I’m happy to announce that I’m offering my self-guided course on Speculative Nonfiction starting 4/17. In this self-guided course, students go through the lessons as a group, having conversations on the material and giving each other feedback. This class is only $45 with the early bird price through 4/1! More information can be found here.
Our other upcoming spring courses at Muse include Thirty-Minute Memoir with Joelle Fraser and Shapes of Stories with Nancy Baxter, both beloved teachers and authors. The early bird price for Nancy’s class ends 3/20. Also, check out Joelle’s recent craft essay at the Brevity blog!
Finally, my drop-in Generative Writing Workshops continue through June. The next one is coming up on Saturday March 25th, and the cost is $75 per session. These sessions tend to be refreshing and enlivening, both!
Some Thoughts on Color and Scraps
Here in Durham, North Carolina, spring is gusting its way into town. One day it will be in the 40s and the next in the 70s. My child leaves home wearing layers and comes home without them. Yesterday was beautiful. I went to my writing group in the morning, a bit weighed down by the heavy topic I had finally found a way to write about, and I left feeling buoyed by the encouragement and useful feedback I received. I felt a lightness that I hadn’t felt in a long while.
My other big achievement of the day was cleaning off my dining room table and buying myself flowers to celebrate (both the table and the essay I’d finally been able to write). I cleared the table of my work papers and notebooks, of my son’s LEGO Hogwarts and school papers, then I became hypnotized by the colors of the flowers I’d bought, and set about gathering the colorful items to play off the flowers. Pictured are a too-nice Hilma af Klint notebook I bought at the New Museum the last time I was in New York and an egg-shaped porcelain box from a flea market, among other items. (Sunny days make me happy and energetic in a way that feels slightly manic. But I think it’s more just that happy and energetic feel extreme when winter starts to subside.)
As I played with color and material objects, I thought about the place of play and interaction with the material world that becomes so necessary in between periods of burying our heads in books and writing (and cyberspace). When I was getting my doctorate in English in Philadelphia, and I’d gotten to the point where I was making my way through the reading lists for my comprehensive exams, I remember longing for something to do with my hands. Though I only dabbled in visual art, I kept imagining myself painting, playing with great globs of color.

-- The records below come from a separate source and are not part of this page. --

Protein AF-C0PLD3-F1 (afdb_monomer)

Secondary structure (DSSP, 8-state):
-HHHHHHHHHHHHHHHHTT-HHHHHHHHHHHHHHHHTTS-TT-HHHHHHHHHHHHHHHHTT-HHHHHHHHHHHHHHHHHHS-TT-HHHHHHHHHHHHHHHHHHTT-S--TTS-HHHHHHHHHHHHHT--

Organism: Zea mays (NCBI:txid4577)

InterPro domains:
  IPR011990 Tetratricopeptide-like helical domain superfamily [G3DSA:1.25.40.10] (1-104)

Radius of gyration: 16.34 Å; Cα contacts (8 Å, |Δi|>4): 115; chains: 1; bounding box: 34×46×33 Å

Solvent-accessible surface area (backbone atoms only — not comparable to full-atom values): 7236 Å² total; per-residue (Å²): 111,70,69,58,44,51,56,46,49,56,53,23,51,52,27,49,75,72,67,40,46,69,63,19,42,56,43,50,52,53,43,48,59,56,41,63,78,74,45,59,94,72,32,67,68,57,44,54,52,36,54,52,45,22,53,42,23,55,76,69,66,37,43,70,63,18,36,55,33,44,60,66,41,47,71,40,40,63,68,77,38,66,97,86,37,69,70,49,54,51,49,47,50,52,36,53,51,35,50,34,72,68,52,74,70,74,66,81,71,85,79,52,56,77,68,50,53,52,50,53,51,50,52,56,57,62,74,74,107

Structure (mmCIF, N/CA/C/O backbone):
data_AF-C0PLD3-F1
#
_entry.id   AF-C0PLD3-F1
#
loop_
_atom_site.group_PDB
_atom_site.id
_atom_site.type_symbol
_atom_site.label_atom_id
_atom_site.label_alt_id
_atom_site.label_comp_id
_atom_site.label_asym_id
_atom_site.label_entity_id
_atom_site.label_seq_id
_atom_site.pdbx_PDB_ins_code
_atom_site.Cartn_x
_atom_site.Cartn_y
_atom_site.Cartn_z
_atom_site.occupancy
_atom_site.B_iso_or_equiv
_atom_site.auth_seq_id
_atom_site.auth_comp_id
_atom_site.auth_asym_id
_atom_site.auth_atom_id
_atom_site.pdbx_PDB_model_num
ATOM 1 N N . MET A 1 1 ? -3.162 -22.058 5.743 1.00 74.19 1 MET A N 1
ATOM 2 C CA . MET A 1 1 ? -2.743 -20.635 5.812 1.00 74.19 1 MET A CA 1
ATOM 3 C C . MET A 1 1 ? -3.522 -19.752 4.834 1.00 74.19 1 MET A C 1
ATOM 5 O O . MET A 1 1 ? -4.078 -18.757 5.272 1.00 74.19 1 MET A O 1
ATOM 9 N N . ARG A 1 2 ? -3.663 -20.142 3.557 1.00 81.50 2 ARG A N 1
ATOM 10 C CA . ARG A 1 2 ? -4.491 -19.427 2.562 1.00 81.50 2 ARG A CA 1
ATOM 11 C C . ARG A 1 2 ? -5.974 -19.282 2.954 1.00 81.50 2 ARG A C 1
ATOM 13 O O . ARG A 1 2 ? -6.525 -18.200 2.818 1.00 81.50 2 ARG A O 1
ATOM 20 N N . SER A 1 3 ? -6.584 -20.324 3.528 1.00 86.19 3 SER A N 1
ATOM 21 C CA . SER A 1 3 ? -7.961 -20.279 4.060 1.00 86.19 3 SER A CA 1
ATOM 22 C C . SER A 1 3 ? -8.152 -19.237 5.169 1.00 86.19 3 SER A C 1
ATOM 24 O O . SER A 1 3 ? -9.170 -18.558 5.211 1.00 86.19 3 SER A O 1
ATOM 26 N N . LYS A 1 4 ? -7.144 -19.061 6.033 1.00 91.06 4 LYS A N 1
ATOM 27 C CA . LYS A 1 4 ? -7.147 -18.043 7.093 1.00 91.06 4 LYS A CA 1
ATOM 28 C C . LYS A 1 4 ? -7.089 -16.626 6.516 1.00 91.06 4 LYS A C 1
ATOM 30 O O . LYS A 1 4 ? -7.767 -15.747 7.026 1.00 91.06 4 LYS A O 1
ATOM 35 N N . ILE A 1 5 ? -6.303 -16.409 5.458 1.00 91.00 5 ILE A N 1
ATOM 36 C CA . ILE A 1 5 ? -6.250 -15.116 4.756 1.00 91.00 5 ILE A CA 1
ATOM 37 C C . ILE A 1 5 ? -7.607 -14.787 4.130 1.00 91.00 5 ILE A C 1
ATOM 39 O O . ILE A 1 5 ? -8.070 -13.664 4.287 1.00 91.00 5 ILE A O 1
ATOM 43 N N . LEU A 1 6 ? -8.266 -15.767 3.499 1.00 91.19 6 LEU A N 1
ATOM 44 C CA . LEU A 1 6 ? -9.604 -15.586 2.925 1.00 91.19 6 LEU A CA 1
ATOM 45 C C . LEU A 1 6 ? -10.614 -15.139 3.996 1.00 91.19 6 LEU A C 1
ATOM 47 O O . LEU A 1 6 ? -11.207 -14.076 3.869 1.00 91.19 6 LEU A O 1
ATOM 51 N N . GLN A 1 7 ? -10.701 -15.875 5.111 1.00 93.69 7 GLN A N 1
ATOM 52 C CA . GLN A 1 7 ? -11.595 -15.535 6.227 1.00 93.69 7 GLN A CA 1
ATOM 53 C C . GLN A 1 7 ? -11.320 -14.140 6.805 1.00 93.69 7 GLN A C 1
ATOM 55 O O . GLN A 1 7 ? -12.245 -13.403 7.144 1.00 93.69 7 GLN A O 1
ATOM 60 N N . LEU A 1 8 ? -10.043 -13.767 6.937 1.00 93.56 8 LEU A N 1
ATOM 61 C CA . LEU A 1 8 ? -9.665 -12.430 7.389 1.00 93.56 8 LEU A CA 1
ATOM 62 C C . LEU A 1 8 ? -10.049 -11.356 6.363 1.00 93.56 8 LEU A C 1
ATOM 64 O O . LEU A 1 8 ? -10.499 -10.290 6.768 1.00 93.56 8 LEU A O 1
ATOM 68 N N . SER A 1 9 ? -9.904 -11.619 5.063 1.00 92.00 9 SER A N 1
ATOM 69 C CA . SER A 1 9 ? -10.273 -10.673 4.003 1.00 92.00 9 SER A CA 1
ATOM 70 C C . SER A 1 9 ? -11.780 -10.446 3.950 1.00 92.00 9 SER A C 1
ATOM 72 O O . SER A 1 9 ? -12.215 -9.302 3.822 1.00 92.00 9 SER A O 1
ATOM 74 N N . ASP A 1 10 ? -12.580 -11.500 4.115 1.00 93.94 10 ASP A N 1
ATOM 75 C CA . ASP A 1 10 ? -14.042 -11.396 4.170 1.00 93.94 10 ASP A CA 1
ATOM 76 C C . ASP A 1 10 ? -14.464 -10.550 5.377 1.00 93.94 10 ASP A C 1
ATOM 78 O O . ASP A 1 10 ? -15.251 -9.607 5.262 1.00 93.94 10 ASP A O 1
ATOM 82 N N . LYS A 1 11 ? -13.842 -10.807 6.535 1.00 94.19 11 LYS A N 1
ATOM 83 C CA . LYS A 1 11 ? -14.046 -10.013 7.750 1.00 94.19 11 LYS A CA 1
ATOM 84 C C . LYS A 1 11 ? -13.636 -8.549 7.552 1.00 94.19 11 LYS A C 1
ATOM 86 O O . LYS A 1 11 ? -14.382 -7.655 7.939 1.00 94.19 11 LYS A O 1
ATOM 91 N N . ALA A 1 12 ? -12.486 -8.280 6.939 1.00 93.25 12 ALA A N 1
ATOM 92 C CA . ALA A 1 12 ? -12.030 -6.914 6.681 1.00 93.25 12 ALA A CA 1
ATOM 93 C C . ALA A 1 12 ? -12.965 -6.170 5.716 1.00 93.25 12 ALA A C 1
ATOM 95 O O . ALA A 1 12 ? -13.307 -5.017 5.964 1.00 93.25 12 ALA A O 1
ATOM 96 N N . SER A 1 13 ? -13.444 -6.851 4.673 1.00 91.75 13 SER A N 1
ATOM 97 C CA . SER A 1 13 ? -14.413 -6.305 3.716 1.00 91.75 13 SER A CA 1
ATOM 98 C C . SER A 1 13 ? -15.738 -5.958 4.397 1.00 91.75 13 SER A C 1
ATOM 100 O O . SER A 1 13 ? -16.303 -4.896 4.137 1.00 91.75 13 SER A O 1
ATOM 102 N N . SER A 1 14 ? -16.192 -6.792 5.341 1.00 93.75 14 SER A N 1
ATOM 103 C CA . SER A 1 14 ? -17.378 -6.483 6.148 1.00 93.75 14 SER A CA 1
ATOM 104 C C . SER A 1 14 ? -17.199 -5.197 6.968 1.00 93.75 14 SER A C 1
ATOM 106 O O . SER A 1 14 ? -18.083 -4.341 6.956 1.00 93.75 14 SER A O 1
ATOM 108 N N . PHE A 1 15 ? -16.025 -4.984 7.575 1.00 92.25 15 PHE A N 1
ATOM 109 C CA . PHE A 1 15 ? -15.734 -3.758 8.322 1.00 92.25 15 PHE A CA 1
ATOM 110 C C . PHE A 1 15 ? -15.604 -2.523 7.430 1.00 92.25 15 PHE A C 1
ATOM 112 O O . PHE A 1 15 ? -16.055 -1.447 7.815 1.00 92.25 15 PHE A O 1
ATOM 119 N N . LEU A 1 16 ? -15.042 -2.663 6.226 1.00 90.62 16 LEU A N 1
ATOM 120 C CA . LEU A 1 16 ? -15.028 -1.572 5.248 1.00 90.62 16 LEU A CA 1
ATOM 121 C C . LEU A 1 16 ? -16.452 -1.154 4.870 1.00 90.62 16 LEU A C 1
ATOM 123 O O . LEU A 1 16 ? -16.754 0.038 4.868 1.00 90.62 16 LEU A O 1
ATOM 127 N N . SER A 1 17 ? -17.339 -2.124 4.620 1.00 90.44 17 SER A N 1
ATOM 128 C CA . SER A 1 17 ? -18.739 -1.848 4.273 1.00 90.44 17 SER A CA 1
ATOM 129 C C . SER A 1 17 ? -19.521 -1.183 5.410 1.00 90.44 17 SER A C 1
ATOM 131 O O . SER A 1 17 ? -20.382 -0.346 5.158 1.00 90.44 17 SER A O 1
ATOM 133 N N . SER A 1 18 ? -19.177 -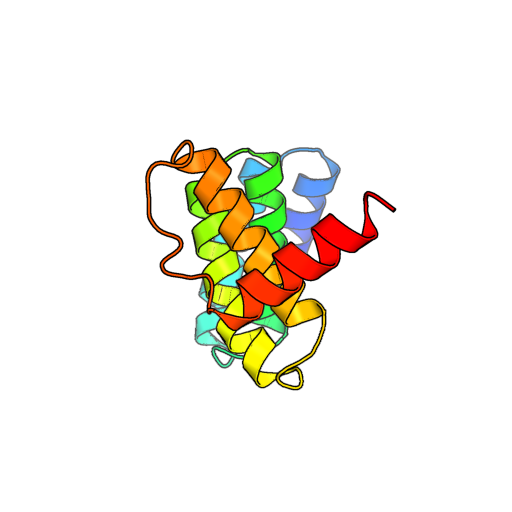1.491 6.665 1.00 90.88 18 SER A N 1
ATOM 134 C CA . SER A 1 18 ? -19.781 -0.879 7.851 1.00 90.88 18 SER A CA 1
ATOM 135 C C . SER A 1 18 ? -19.136 0.459 8.242 1.00 90.88 18 SER A C 1
ATOM 137 O O . SER A 1 18 ? -19.460 1.002 9.295 1.00 90.88 18 SER A O 1
ATOM 139 N N . GLY A 1 19 ? -18.178 0.966 7.456 1.00 89.69 19 GLY A N 1
ATOM 140 C CA . GLY A 1 19 ? -17.442 2.204 7.735 1.00 89.69 19 GLY A CA 1
ATOM 141 C C . GLY A 1 19 ? -16.382 2.093 8.836 1.00 89.69 19 GLY A C 1
ATOM 142 O O . GLY A 1 19 ? -15.751 3.093 9.180 1.00 89.69 19 GLY A O 1
ATOM 143 N N . ASN A 1 20 ? -16.133 0.894 9.368 1.00 93.19 20 ASN A N 1
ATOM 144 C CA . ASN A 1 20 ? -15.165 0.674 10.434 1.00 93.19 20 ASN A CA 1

One night I dreamed that I was with a black dog at the edge of a city, a place where lapping water met concrete steps. The dog was part of me, my animal body and a nonverbal part of my soul. And it needed to let me know something. It walked to the edge of the water and began vomiting up chewed up newsprint. I could see all the chewed up words that we had swallowed, and I knew then it was too much. Something else was needed. Too many words. I ended up (in waking life) going to CVS and buying Crayola watercolors and paper, so I could give myself as rest from taking in all those words, and deal with color and image for a while, as my body and unconscious had instructed. It helped.
So, what does this have to do with the craft of writing? Sometimes we need to make a space for other parts of our minds to come to the forefront and to find that psyche-soma connection. (By the way, Nancy Reddy wrote an essay for Electric Literature recently on making space for doing nothing that dovetails usefully with some of the ideas that have been knocking around in my mind this week.)

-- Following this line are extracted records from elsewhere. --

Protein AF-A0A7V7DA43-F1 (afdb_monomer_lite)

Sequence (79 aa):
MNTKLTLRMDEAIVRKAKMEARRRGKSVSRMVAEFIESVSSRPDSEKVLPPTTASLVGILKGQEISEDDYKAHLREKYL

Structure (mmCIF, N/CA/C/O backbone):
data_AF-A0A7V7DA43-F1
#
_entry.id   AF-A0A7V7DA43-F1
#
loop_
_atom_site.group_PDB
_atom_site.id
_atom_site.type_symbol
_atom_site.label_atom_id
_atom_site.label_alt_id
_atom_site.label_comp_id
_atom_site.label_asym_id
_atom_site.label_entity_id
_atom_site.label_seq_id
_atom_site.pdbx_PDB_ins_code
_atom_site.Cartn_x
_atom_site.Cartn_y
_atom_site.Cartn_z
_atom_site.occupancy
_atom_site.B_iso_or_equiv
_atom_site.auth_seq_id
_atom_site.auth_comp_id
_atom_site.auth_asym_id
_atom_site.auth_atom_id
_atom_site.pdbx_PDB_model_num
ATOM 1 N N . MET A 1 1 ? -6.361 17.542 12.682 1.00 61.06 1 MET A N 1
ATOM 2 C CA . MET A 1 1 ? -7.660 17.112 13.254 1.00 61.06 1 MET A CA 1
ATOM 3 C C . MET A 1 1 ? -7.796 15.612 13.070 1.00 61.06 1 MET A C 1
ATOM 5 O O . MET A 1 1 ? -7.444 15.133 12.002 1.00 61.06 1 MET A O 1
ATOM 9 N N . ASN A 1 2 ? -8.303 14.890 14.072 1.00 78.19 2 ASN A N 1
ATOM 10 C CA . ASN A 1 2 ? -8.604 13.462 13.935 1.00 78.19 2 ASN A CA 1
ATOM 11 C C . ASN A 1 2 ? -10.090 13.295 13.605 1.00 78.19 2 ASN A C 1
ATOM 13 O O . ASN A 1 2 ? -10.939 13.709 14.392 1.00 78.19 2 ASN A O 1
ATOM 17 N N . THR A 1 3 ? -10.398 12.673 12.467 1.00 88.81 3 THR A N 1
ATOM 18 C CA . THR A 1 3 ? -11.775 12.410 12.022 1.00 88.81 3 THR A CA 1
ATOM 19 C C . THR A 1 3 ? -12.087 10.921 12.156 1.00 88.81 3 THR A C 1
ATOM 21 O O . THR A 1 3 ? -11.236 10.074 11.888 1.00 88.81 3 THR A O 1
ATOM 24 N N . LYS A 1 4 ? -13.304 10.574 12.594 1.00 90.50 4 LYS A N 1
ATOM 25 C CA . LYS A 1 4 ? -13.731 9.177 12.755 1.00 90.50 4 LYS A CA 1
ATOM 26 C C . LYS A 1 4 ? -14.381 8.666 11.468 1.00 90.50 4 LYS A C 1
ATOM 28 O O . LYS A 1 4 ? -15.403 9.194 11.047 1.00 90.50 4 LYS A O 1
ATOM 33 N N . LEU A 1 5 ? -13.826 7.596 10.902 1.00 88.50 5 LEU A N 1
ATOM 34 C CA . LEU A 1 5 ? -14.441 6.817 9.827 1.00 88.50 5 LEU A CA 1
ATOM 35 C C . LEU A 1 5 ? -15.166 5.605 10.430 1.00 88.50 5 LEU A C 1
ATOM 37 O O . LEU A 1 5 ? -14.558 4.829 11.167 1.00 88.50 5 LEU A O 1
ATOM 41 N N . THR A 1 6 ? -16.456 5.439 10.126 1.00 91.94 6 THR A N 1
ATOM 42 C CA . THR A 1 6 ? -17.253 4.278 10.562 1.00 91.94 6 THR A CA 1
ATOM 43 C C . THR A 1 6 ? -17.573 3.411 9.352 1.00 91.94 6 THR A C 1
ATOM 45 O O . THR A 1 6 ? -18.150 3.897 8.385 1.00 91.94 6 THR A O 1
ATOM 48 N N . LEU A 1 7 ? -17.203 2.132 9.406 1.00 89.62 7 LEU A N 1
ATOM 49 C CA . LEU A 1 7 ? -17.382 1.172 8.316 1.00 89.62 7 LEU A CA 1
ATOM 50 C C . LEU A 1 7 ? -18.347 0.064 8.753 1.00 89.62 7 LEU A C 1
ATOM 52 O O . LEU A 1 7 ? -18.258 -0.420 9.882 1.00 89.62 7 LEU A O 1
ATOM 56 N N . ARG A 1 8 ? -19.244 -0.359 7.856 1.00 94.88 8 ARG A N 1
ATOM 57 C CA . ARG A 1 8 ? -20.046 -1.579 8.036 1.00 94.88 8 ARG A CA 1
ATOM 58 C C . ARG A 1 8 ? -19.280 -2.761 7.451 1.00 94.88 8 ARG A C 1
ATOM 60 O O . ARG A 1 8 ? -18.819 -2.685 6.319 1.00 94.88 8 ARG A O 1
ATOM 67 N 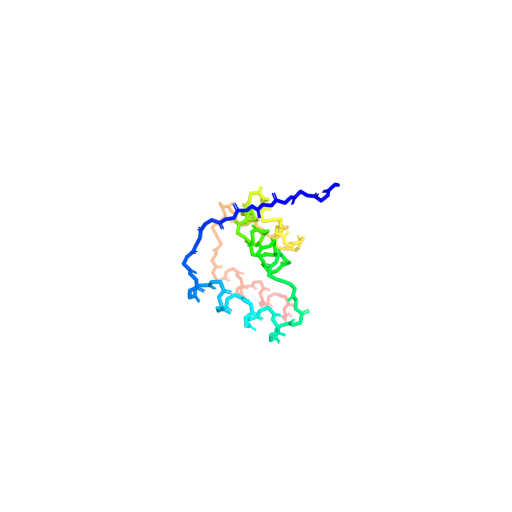N . MET A 1 9 ? -19.131 -3.824 8.228 1.00 92.75 9 MET A N 1
ATOM 68 C CA . MET A 1 9 ? -18.397 -5.027 7.838 1.00 92.75 9 MET A CA 1
ATOM 69 C C . MET A 1 9 ? -18.868 -6.215 8.670 1.00 92.75 9 MET A C 1
ATOM 71 O O . MET A 1 9 ? -19.382 -6.029 9.776 1.00 92.75 9 MET A O 1
ATOM 75 N N . ASP A 1 10 ? -18.645 -7.422 8.159 1.00 97.69 10 ASP A N 1
ATOM 76 C CA . ASP A 1 10 ? -18.985 -8.644 8.876 1.00 97.69 10 ASP A CA 1
ATOM 77 C C . ASP A 1 10 ? -18.226 -8.753 10.197 1.00 97.69 10 ASP A C 1
ATOM 79 O O . ASP A 1 10 ? -17.026 -8.474 10.295 1.00 97.69 10 ASP A O 1
ATOM 83 N N . GLU A 1 11 ? -18.912 -9.243 11.224 1.00 97.31 11 GLU A N 1
ATOM 84 C CA . GLU A 1 11 ? -18.350 -9.356 12.569 1.00 97.31 11 GLU A CA 1
ATOM 85 C C . GLU A 1 11 ? -17.094 -10.249 12.601 1.00 97.31 11 GLU A C 1
ATOM 87 O O . GLU A 1 11 ? -16.125 -9.971 13.313 1.00 97.31 11 GLU A O 1
ATOM 92 N N . ALA A 1 12 ? -17.065 -11.294 11.767 1.00 97.75 12 ALA A N 1
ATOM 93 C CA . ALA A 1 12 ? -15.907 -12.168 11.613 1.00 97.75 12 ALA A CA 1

Related to the need for breaks and play and space to feed us as artists and writers (and even souls, ok?), play can be a way back into a project. In summer of 2021, I finished a draft of a collection of flash memoir pieces, and after receiving some nice feedback saying, essentially, “This is good. Keep going,” I found myself at an impasse. I’d pushed myself to finish an entire draft (because I had an opportunity to tag along on a friend’s writing retreat), and I felt blank and empty. I had nothing left to give. I sent the project aside for a few months, and when I tried to tiptoe back to it, I couldn’t figure out how to enter back into the project. So I decided to play. I took printed copies of some of the pieces that I liked but which weren’t quite gelling, cut them up and made them into collages to glue into my Hilma af Klint notebook. (I couldn’t bring myself to directly mark in the notebook, but I found I could collage bits of my writing onto another piece and paper and glue THAT into the notebook.) This play helped me. It was color and material and movement and space, and slowly I found my way back in.
Two collage pages from my notebook:
Prompt:
Read this piece of mine called “How the Sausage Is Made,” and think about how the use of collage, the pasted together sections, might be useful for ideas of your own. Look through old writing or a notebook you’ve kept, and literally cut and paste the bits of text into a different formation. Maybe add some color! (If you don’t have any writing you want to do that with, keep a notebook on sensory details of your day for two weeks, then go back through and do it.)